╔══
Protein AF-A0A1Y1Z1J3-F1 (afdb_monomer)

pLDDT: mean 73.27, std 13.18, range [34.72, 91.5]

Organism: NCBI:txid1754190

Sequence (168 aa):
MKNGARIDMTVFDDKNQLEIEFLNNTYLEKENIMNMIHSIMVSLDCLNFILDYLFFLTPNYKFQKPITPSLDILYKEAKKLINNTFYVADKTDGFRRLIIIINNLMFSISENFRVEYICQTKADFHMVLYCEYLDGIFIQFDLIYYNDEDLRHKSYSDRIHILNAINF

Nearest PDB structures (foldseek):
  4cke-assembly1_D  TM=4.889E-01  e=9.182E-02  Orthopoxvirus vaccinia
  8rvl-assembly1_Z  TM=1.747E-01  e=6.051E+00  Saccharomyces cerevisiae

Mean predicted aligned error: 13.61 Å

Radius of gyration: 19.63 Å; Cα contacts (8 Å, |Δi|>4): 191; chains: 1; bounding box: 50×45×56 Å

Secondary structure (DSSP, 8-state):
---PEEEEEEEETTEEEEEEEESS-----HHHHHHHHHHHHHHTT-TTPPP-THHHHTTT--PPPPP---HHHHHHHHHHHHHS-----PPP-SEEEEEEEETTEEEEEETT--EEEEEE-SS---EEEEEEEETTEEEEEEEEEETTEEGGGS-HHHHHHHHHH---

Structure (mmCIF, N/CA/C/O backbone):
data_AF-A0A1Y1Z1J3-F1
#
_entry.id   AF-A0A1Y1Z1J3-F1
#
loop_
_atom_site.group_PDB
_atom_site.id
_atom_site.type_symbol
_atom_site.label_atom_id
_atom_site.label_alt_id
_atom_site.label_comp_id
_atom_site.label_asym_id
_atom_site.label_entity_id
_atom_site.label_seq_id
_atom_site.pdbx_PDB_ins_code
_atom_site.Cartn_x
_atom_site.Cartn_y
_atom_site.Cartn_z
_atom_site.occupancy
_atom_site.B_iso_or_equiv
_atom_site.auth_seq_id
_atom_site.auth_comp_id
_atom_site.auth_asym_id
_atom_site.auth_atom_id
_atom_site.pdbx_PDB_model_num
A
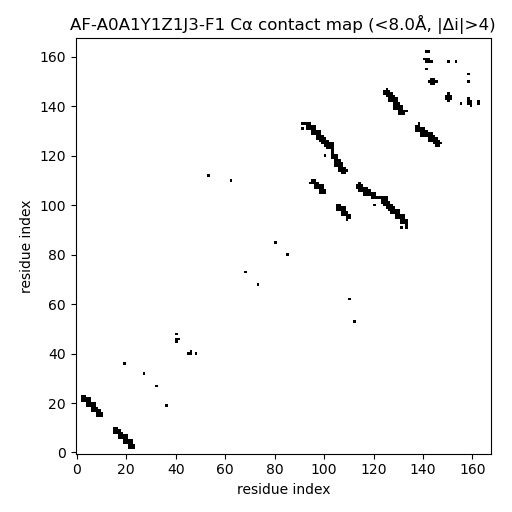TOM 1 N N . MET A 1 1 ? 2.697 31.013 24.164 1.00 34.72 1 MET A N 1
ATOM 2 C CA . MET A 1 1 ? 1.239 30.934 23.917 1.00 34.72 1 MET A CA 1
ATOM 3 C C . MET A 1 1 ? 0.890 29.470 23.711 1.00 34.72 1 MET A C 1
ATOM 5 O O . MET A 1 1 ? 1.617 28.806 22.988 1.00 34.72 1 MET A O 1
ATOM 9 N N . LYS A 1 2 ? -0.109 28.957 24.443 1.00 41.62 2 LYS A N 1
ATOM 10 C CA . LYS A 1 2 ? -0.481 27.533 24.487 1.00 41.62 2 LYS A CA 1
ATOM 11 C C . LYS A 1 2 ? -0.903 27.050 23.095 1.00 41.62 2 LYS A C 1
ATOM 13 O O . LYS A 1 2 ? -1.723 27.709 22.465 1.00 41.62 2 LYS A O 1
ATOM 18 N N . ASN A 1 3 ? -0.355 25.920 22.653 1.00 50.06 3 ASN A N 1
ATOM 19 C CA . ASN A 1 3 ? -0.792 25.196 21.461 1.00 50.06 3 ASN A CA 1
ATOM 20 C C . ASN A 1 3 ? -2.261 24.802 21.653 1.00 50.06 3 ASN A C 1
ATOM 22 O O . ASN A 1 3 ? -2.558 23.847 22.366 1.00 50.06 3 ASN A O 1
ATOM 26 N N . GLY A 1 4 ? -3.180 25.600 21.114 1.00 58.56 4 GLY A N 1
ATOM 27 C CA . GLY A 1 4 ? -4.601 25.283 21.147 1.00 58.56 4 GLY A CA 1
ATOM 28 C C . GLY A 1 4 ? -4.878 24.132 20.189 1.00 58.56 4 GLY A C 1
ATOM 29 O O . GLY A 1 4 ? -4.517 24.218 19.017 1.00 58.56 4 GLY A O 1
ATOM 30 N N . ALA A 1 5 ? -5.494 23.064 20.688 1.00 58.50 5 ALA A N 1
ATOM 31 C CA . ALA A 1 5 ? -6.178 22.091 19.851 1.00 58.50 5 ALA A CA 1
ATOM 32 C C . ALA A 1 5 ? -7.663 22.460 19.842 1.00 58.50 5 ALA A C 1
ATOM 34 O O . ALA A 1 5 ? -8.240 22.745 20.896 1.00 58.50 5 ALA A O 1
ATOM 35 N N . ARG A 1 6 ? -8.264 22.489 18.660 1.00 65.00 6 ARG A N 1
ATOM 36 C CA . ARG A 1 6 ? -9.704 22.574 18.473 1.00 65.00 6 ARG A CA 1
ATOM 37 C C . ARG A 1 6 ? -10.206 21.167 18.186 1.00 65.00 6 ARG A C 1
ATOM 39 O O . ARG A 1 6 ? -9.614 20.458 17.384 1.00 65.00 6 ARG A O 1
ATOM 46 N N . ILE A 1 7 ? -11.264 20.766 18.875 1.00 65.62 7 ILE A N 1
ATOM 47 C CA . ILE A 1 7 ? -11.908 19.473 18.664 1.00 65.62 7 ILE A CA 1
ATOM 48 C C . ILE A 1 7 ? -13.295 19.764 18.112 1.00 65.62 7 ILE A C 1
ATOM 50 O O . ILE A 1 7 ? -14.087 20.423 18.787 1.00 65.62 7 ILE A O 1
ATOM 54 N N . ASP A 1 8 ? -13.564 19.291 16.903 1.00 70.62 8 ASP A N 1
ATOM 55 C CA . ASP A 1 8 ? -14.877 19.354 16.277 1.00 70.62 8 ASP A CA 1
ATOM 56 C C . ASP A 1 8 ? -15.462 17.933 16.234 1.00 70.62 8 ASP A C 1
ATOM 58 O O . ASP A 1 8 ? -14.788 16.969 15.876 1.00 70.62 8 ASP A O 1
ATOM 62 N N . MET A 1 9 ? -16.724 17.784 16.637 1.00 72.69 9 MET A N 1
ATOM 63 C CA . MET A 1 9 ? -17.445 16.514 16.572 1.00 72.69 9 MET A CA 1
ATOM 64 C C . MET A 1 9 ? -18.615 16.668 15.612 1.00 72.69 9 MET A C 1
ATOM 66 O O . MET A 1 9 ? -19.512 17.480 15.840 1.00 72.69 9 MET A O 1
ATOM 70 N N . THR A 1 10 ? -18.611 15.865 14.557 1.00 76.25 10 THR A N 1
ATOM 71 C CA . THR A 1 10 ? -19.718 15.773 13.611 1.00 76.25 10 THR A CA 1
ATOM 72 C C . THR A 1 10 ? -20.463 14.473 13.866 1.00 76.25 10 THR A C 1
ATOM 74 O O . THR A 1 10 ? -19.887 13.389 13.793 1.00 76.25 10 THR A O 1
ATOM 77 N N . VAL A 1 11 ? -21.753 14.589 14.171 1.00 75.06 11 VAL A N 1
ATOM 78 C CA . VAL A 1 11 ? -22.666 13.452 14.324 1.00 75.06 11 VAL A CA 1
ATOM 79 C C . VAL A 1 11 ? -23.635 13.491 13.153 1.00 75.06 11 VAL A C 1
ATOM 81 O O . VAL A 1 11 ? -24.402 14.447 13.022 1.00 75.06 11 VAL A O 1
ATOM 84 N N . PHE A 1 12 ? -23.573 12.486 12.283 1.00 64.31 12 PHE A N 1
ATOM 85 C CA . PHE A 1 12 ? -24.486 12.348 11.151 1.00 64.31 12 PHE A CA 1
ATOM 86 C C . PHE A 1 12 ? -24.893 10.878 10.998 1.00 64.31 12 PHE A C 1
ATOM 88 O O . PHE A 1 12 ? -24.041 10.013 10.788 1.00 64.31 12 PHE A O 1
ATOM 95 N N . ASP A 1 13 ? -26.194 10.602 11.110 1.00 79.94 13 ASP A N 1
ATOM 96 C CA . ASP A 1 13 ? -26.753 9.251 11.273 1.00 79.94 13 ASP A CA 1
ATOM 97 C C . ASP A 1 13 ? -26.068 8.472 12.427 1.00 79.94 13 ASP A C 1
ATOM 99 O O . ASP A 1 13 ? -25.764 9.052 13.469 1.00 79.94 13 ASP A O 1
ATOM 103 N N . ASP A 1 14 ? -25.798 7.170 12.249 1.00 66.88 14 ASP A N 1
ATOM 104 C CA . ASP A 1 14 ? -25.075 6.301 13.199 1.00 66.88 14 ASP A CA 1
ATOM 105 C C . ASP A 1 14 ? -23.539 6.479 13.143 1.00 66.88 14 ASP A C 1
ATOM 107 O O . ASP A 1 14 ? -22.783 5.639 13.642 1.00 66.88 14 ASP A O 1
ATOM 111 N N . LYS A 1 15 ? -23.041 7.539 12.490 1.00 59.09 15 LYS A N 1
ATOM 112 C CA . LYS A 1 15 ? -21.606 7.794 12.319 1.00 59.09 15 LYS A CA 1
ATOM 113 C C . LYS A 1 15 ? -21.181 9.027 13.105 1.00 59.09 15 LYS A C 1
ATOM 115 O O . LYS A 1 15 ? -21.672 10.133 12.889 1.00 59.09 15 LYS A O 1
ATOM 120 N N . ASN A 1 16 ? -20.203 8.819 13.982 1.00 67.81 16 ASN A N 1
ATOM 121 C CA . ASN A 1 16 ? -19.544 9.877 14.733 1.00 67.81 16 ASN A CA 1
ATOM 122 C C . ASN A 1 16 ? -18.156 10.114 14.139 1.00 67.81 16 ASN A C 1
ATOM 124 O O . ASN A 1 16 ? -17.353 9.185 14.056 1.00 67.81 16 ASN A O 1
ATOM 128 N N . GLN A 1 17 ? -17.878 11.352 13.747 1.00 73.81 17 GLN A N 1
ATOM 129 C CA . GLN A 1 17 ? -16.565 11.800 13.304 1.00 73.81 17 GLN A CA 1
ATOM 130 C C . GLN A 1 17 ? -16.027 12.814 14.309 1.00 73.81 17 GLN A C 1
ATOM 132 O O . GLN A 1 17 ? -16.711 13.776 14.658 1.00 73.81 17 GLN A O 1
ATOM 137 N N . LEU A 1 18 ? -14.805 12.582 14.777 1.00 70.50 18 LEU A N 1
ATOM 138 C CA . LEU A 1 18 ? -14.095 13.479 15.678 1.00 70.50 18 LEU A CA 1
ATOM 139 C C . LEU A 1 18 ? -12.862 14.022 14.954 1.00 70.50 18 LEU A C 1
ATOM 141 O O . LEU A 1 18 ? -11.973 13.260 14.578 1.00 70.50 18 LEU A O 1
ATOM 145 N N . GLU A 1 19 ? -12.810 15.332 14.768 1.00 69.50 19 GLU A N 1
ATOM 146 C CA . GLU A 1 19 ? -11.706 16.040 14.130 1.00 69.50 19 GLU A CA 1
ATOM 147 C C . GLU A 1 19 ? -10.930 16.823 15.185 1.00 69.50 19 GLU A C 1
ATOM 149 O O . GLU A 1 19 ? -11.514 17.509 16.022 1.00 69.50 19 GLU A O 1
ATOM 154 N N . ILE A 1 20 ? -9.602 16.723 15.157 1.00 68.44 20 ILE A N 1
ATOM 155 C CA . ILE A 1 20 ? -8.720 17.481 16.047 1.00 68.44 20 ILE A CA 1
ATOM 156 C C . ILE A 1 20 ? -7.829 18.366 15.179 1.00 68.44 20 ILE A C 1
ATOM 158 O O . ILE A 1 20 ? -6.905 17.889 14.522 1.00 68.44 20 ILE A O 1
ATOM 162 N N . GLU A 1 21 ? -8.105 19.665 15.183 1.00 67.19 21 GLU A N 1
ATOM 163 C CA . GLU A 1 21 ? -7.319 20.689 14.506 1.00 67.19 21 GLU A CA 1
ATOM 164 C C . GLU A 1 21 ? -6.282 21.282 15.475 1.00 67.19 21 GLU A C 1
ATOM 166 O O . GLU A 1 21 ? -6.614 21.749 16.565 1.00 67.19 21 GLU A O 1
ATOM 171 N N . PHE A 1 22 ? -5.008 21.317 15.081 1.00 67.00 22 PHE A N 1
ATOM 172 C CA . PHE A 1 22 ? -3.948 21.968 15.856 1.00 67.00 22 PHE A CA 1
ATOM 173 C C . PHE A 1 22 ? -3.712 23.389 15.324 1.00 67.00 22 PHE A C 1
ATOM 175 O O . PHE A 1 22 ? -3.165 23.574 14.240 1.00 67.00 22 PHE A O 1
ATOM 182 N N . LEU A 1 23 ? -4.111 24.402 16.101 1.00 59.94 23 LEU A N 1
ATOM 183 C CA . LEU A 1 23 ? -4.206 25.802 15.652 1.00 59.94 23 LEU A CA 1
ATOM 184 C C . LEU A 1 23 ? -2.846 26.484 15.428 1.00 59.94 23 LEU A C 1
ATOM 186 O O . LEU A 1 23 ? -2.755 27.454 14.679 1.00 59.94 23 LEU A O 1
ATOM 190 N N . ASN A 1 24 ? -1.781 25.980 16.058 1.00 55.78 24 ASN A N 1
ATOM 191 C CA . ASN A 1 24 ? -0.418 26.476 15.874 1.00 55.78 24 ASN A CA 1
ATOM 192 C C . ASN A 1 24 ? 0.409 25.406 15.168 1.00 55.78 24 ASN A C 1
ATOM 194 O O . ASN A 1 24 ? 0.940 24.484 15.787 1.00 55.78 24 ASN A O 1
ATOM 198 N N . ASN A 1 25 ? 0.491 25.535 13.850 1.00 54.97 25 ASN A N 1
ATOM 199 C CA . ASN A 1 25 ? 1.245 24.637 12.999 1.00 54.97 25 ASN A CA 1
ATOM 200 C C . ASN A 1 25 ? 2.752 24.887 13.191 1.00 54.97 25 ASN A C 1
ATOM 202 O O . ASN A 1 25 ? 3.346 25.753 12.551 1.00 54.97 25 ASN A O 1
ATOM 206 N N . THR A 1 26 ? 3.381 24.144 14.096 1.00 44.53 26 THR A N 1
ATOM 207 C CA . THR A 1 26 ? 4.842 24.071 14.204 1.00 44.53 26 THR A CA 1
ATOM 208 C C . THR A 1 26 ? 5.231 22.623 14.395 1.00 44.53 26 THR A C 1
ATOM 210 O O . THR A 1 26 ? 5.214 22.167 15.531 1.00 44.53 26 THR A O 1
ATOM 213 N N . TYR A 1 27 ? 5.530 21.925 13.291 1.00 48.78 27 TYR A N 1
ATOM 214 C CA . TYR A 1 27 ? 6.369 20.717 13.225 1.00 48.78 27 TYR A CA 1
ATOM 215 C C . TYR A 1 27 ? 6.409 19.883 14.519 1.00 48.78 27 TYR A C 1
ATOM 217 O O . TYR A 1 27 ? 7.475 19.628 15.075 1.00 48.78 27 TYR A O 1
ATOM 225 N N . LEU A 1 28 ? 5.247 19.483 15.038 1.00 53.66 28 LEU A N 1
ATOM 226 C CA . LEU A 1 28 ? 5.211 18.478 16.087 1.00 53.66 28 LEU A CA 1
ATOM 227 C C . LEU A 1 28 ? 5.583 17.180 15.383 1.00 53.66 28 LEU A C 1
ATOM 229 O O . LEU A 1 28 ? 4.921 16.790 14.420 1.00 53.66 28 LEU A O 1
ATOM 233 N N . GLU A 1 29 ? 6.690 16.568 15.805 1.00 56.03 29 GLU A N 1
ATOM 234 C CA . GLU A 1 29 ? 7.105 15.266 15.287 1.00 56.03 29 GLU A CA 1
ATOM 235 C C . GLU A 1 29 ? 5.912 14.305 15.319 1.00 56.03 29 GLU A C 1
ATOM 237 O O . GLU A 1 29 ? 5.103 14.337 16.248 1.00 56.03 29 GLU A O 1
ATOM 242 N N . LYS A 1 30 ? 5.781 13.479 14.277 1.00 57.41 30 LYS A N 1
ATOM 243 C CA . LYS A 1 30 ? 4.629 12.594 14.034 1.00 57.41 30 LYS A CA 1
ATOM 244 C C . LYS A 1 30 ? 4.210 11.812 15.288 1.00 57.41 30 LYS A C 1
ATOM 246 O O . LYS A 1 30 ? 3.021 11.686 15.569 1.00 57.41 30 LYS A O 1
ATOM 251 N N . GLU A 1 31 ? 5.191 11.347 16.056 1.00 56.28 31 GLU A N 1
ATOM 252 C CA . GLU A 1 31 ? 5.009 10.626 17.317 1.00 56.28 31 GLU A CA 1
ATOM 253 C C . GLU A 1 31 ? 4.315 11.476 18.401 1.00 56.28 31 GLU A C 1
ATOM 255 O O . GLU A 1 31 ? 3.412 10.998 19.085 1.00 56.28 31 GLU A O 1
ATOM 260 N N . ASN A 1 32 ? 4.634 12.771 18.497 1.00 62.25 32 ASN A N 1
ATOM 261 C CA . ASN A 1 32 ? 4.038 13.685 19.477 1.00 62.25 32 ASN A CA 1
ATOM 262 C C . ASN A 1 32 ? 2.549 13.943 19.209 1.00 62.25 32 ASN A C 1
ATOM 264 O O . ASN A 1 32 ? 1.758 13.998 20.149 1.00 62.25 32 ASN A O 1
ATOM 268 N N . ILE A 1 33 ? 2.149 14.064 17.939 1.00 61.75 33 ILE A N 1
ATOM 269 C CA . ILE A 1 33 ? 0.737 14.257 17.566 1.00 61.75 33 ILE A CA 1
ATOM 270 C C . ILE A 1 33 ? -0.072 12.999 17.891 1.00 61.75 33 ILE A C 1
ATOM 272 O O . ILE A 1 33 ? -1.137 13.089 18.498 1.00 61.75 33 ILE A O 1
ATOM 276 N N . MET A 1 34 ? 0.455 11.825 17.538 1.00 63.88 34 MET A N 1
ATOM 277 C CA . MET A 1 34 ? -0.196 10.542 17.806 1.00 63.88 34 MET A CA 1
ATOM 278 C C . MET A 1 34 ? -0.375 10.307 19.306 1.00 63.88 34 MET A C 1
ATOM 280 O O . MET A 1 34 ? -1.486 10.019 19.748 1.00 63.88 34 MET A O 1
ATOM 284 N N . ASN A 1 35 ? 0.676 10.520 20.100 1.00 65.62 35 ASN A N 1
ATOM 285 C CA . ASN A 1 35 ? 0.614 10.386 21.555 1.00 65.62 35 ASN A CA 1
ATOM 286 C C . ASN A 1 35 ? -0.403 11.351 22.180 1.00 65.62 35 ASN A C 1
ATOM 288 O O . ASN A 1 35 ? -1.129 10.974 23.104 1.00 65.62 35 ASN A O 1
ATOM 292 N N . MET A 1 36 ? -0.510 12.577 21.658 1.00 66.06 36 MET A N 1
ATOM 293 C CA . MET A 1 36 ? -1.532 13.531 22.093 1.00 66.06 36 MET A CA 1
ATOM 294 C C . MET A 1 36 ? -2.946 13.059 21.744 1.00 66.06 36 MET A C 1
ATOM 296 O O . MET A 1 36 ? -3.808 13.088 22.620 1.00 66.06 36 MET A O 1
ATOM 300 N N . ILE A 1 37 ? -3.195 12.595 20.515 1.00 68.50 37 ILE A N 1
ATOM 301 C CA . ILE A 1 37 ? -4.526 12.109 20.127 1.00 68.50 37 ILE A CA 1
ATOM 302 C C . ILE A 1 37 ? -4.907 10.879 20.958 1.00 68.50 37 ILE A C 1
ATOM 304 O O . ILE A 1 37 ? -5.993 10.861 21.532 1.00 68.50 37 ILE A O 1
ATOM 308 N N . HIS A 1 38 ? -4.003 9.908 21.117 1.00 70.06 38 HIS A N 1
ATOM 309 C CA . HIS A 1 38 ? -4.219 8.759 22.000 1.00 70.06 38 HIS A CA 1
ATOM 310 C C . HIS A 1 38 ? -4.545 9.194 23.433 1.00 70.06 38 HIS A C 1
ATOM 312 O O . HIS A 1 38 ? -5.517 8.709 24.005 1.00 70.06 38 HIS A O 1
ATOM 318 N N . SER A 1 39 ? -3.801 10.150 23.999 1.00 66.12 39 SER A N 1
ATOM 319 C CA . SER A 1 39 ? -4.057 10.663 25.354 1.00 66.12 39 SER A CA 1
ATOM 320 C C . SER A 1 39 ? -5.442 11.306 25.486 1.00 66.12 39 SER A C 1
ATOM 322 O O . SER A 1 39 ? -6.123 11.109 26.495 1.00 66.12 39 SER A O 1
ATOM 324 N N . ILE A 1 40 ? -5.886 12.048 24.466 1.00 66.88 40 ILE A N 1
ATOM 325 C CA . ILE A 1 40 ? -7.230 12.640 24.424 1.00 66.88 40 ILE A CA 1
ATOM 326 C C . ILE A 1 40 ? -8.284 11.531 24.341 1.00 66.88 40 ILE A C 1
ATOM 328 O O . ILE A 1 40 ? -9.231 11.550 25.119 1.00 66.88 40 ILE A O 1
ATOM 332 N N . MET A 1 41 ? -8.111 10.538 23.466 1.00 69.12 41 MET A N 1
ATOM 333 C CA . MET A 1 41 ? -9.082 9.448 23.307 1.00 69.12 41 MET A CA 1
ATOM 334 C C . MET A 1 41 ? -9.212 8.582 24.554 1.00 69.12 41 MET A C 1
ATOM 336 O O . MET A 1 41 ? -10.329 8.251 24.946 1.00 69.12 41 MET A O 1
ATOM 340 N N . VAL A 1 42 ? -8.093 8.273 25.215 1.00 67.94 42 VAL A N 1
ATOM 341 C CA . VAL A 1 42 ? -8.085 7.585 26.515 1.00 67.94 42 VAL A CA 1
ATOM 342 C C . VAL A 1 42 ? -8.833 8.411 27.561 1.00 67.94 42 VAL A C 1
ATOM 344 O O . VAL A 1 42 ? -9.635 7.867 28.312 1.00 67.94 42 VAL A O 1
ATOM 347 N N . SER A 1 43 ? -8.629 9.731 27.584 1.00 65.81 43 SER A N 1
ATOM 348 C CA . SER A 1 43 ? -9.335 10.624 28.516 1.00 65.81 43 SER A CA 1
ATOM 349 C C . SER A 1 43 ? -10.844 10.709 28.249 1.00 65.81 43 SER A C 1
ATOM 351 O O . SER A 1 43 ? -11.605 11.027 29.159 1.00 65.81 43 SER A O 1
ATOM 353 N N . LEU A 1 44 ? -11.275 10.440 27.014 1.00 65.50 44 LEU A N 1
ATOM 354 C CA . LEU A 1 44 ? -12.677 10.430 26.585 1.00 65.50 44 LEU A CA 1
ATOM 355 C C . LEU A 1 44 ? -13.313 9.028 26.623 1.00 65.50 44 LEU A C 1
╚══
:: Task to carry out ::
From the records above, retype only the lines starting at the line that contains "ATOM 30 N N" and ending at the line that contains "ATOM 81 O O", both included.

:: Answer section ::
ATOM 30 N N . ALA A 1 5 ? -5.494 23.064 20.688 1.00 58.50 5 ALA A N 1
ATOM 31 C CA . ALA A 1 5 ? -6.178 22.091 19.851 1.00 58.50 5 ALA A CA 1
ATOM 32 C C . ALA A 1 5 ? -7.663 22.460 19.842 1.00 58.50 5 ALA A C 1
ATOM 34 O O . ALA A 1 5 ? -8.240 22.745 20.896 1.00 58.50 5 ALA A O 1
ATOM 35 N N . ARG A 1 6 ? -8.264 22.489 18.660 1.00 65.00 6 ARG A N 1
ATOM 36 C CA . ARG A 1 6 ? -9.704 22.574 18.473 1.00 65.00 6 ARG A CA 1
ATOM 37 C C . ARG A 1 6 ? -10.206 21.167 18.186 1.00 65.00 6 ARG A C 1
ATOM 39 O O . ARG A 1 6 ? -9.614 20.458 17.384 1.00 65.00 6 ARG A O 1
ATOM 46 N N . ILE A 1 7 ? -11.264 20.766 18.875 1.00 65.62 7 ILE A N 1
ATOM 47 C CA . ILE A 1 7 ? -11.908 19.473 18.664 1.00 65.62 7 ILE A CA 1
ATOM 48 C C . ILE A 1 7 ? -13.295 19.764 18.112 1.00 65.62 7 ILE A C 1
ATOM 50 O O . ILE A 1 7 ? -14.087 20.423 18.787 1.00 65.62 7 ILE A O 1
ATOM 54 N N . ASP A 1 8 ? -13.564 19.291 16.903 1.00 70.62 8 ASP A N 1
ATOM 55 C CA . ASP A 1 8 ? -14.877 19.354 16.277 1.00 70.62 8 ASP A CA 1
ATOM 56 C C . ASP A 1 8 ? -15.462 17.933 16.234 1.00 70.62 8 ASP A C 1
ATOM 58 O O . ASP A 1 8 ? -14.788 16.969 15.876 1.00 70.62 8 ASP A O 1
ATOM 62 N N . MET A 1 9 ? -16.724 17.784 16.637 1.00 72.69 9 MET A N 1
ATOM 63 C CA . MET A 1 9 ? -17.445 16.514 16.572 1.00 72.69 9 MET A CA 1
ATOM 64 C C . MET A 1 9 ? -18.615 16.668 15.612 1.00 72.69 9 MET A C 1
ATOM 66 O O . MET A 1 9 ? -19.512 17.480 15.840 1.00 72.69 9 MET A O 1
ATOM 70 N N . THR A 1 10 ? -18.611 15.865 14.557 1.00 76.25 10 THR A N 1
ATOM 71 C CA . THR A 1 10 ? -19.718 15.773 13.611 1.00 76.25 10 THR A CA 1
ATOM 72 C C . THR A 1 10 ? -20.463 14.473 13.866 1.00 76.25 10 THR A C 1
ATOM 74 O O . THR A 1 10 ? -19.887 13.389 13.793 1.00 76.25 10 THR A O 1
ATOM 77 N N . VAL A 1 11 ? -21.753 14.589 14.171 1.00 75.06 11 VAL A N 1
ATOM 78 C CA . VAL A 1 11 ? -22.666 13.452 14.324 1.00 75.06 11 VAL A CA 1
ATOM 79 C C . VAL A 1 11 ? -23.635 13.491 13.153 1.00 75.06 11 VAL A C 1
ATOM 81 O O . VAL A 1 11 ? -24.402 14.447 13.022 1.00 75.06 11 VAL A O 1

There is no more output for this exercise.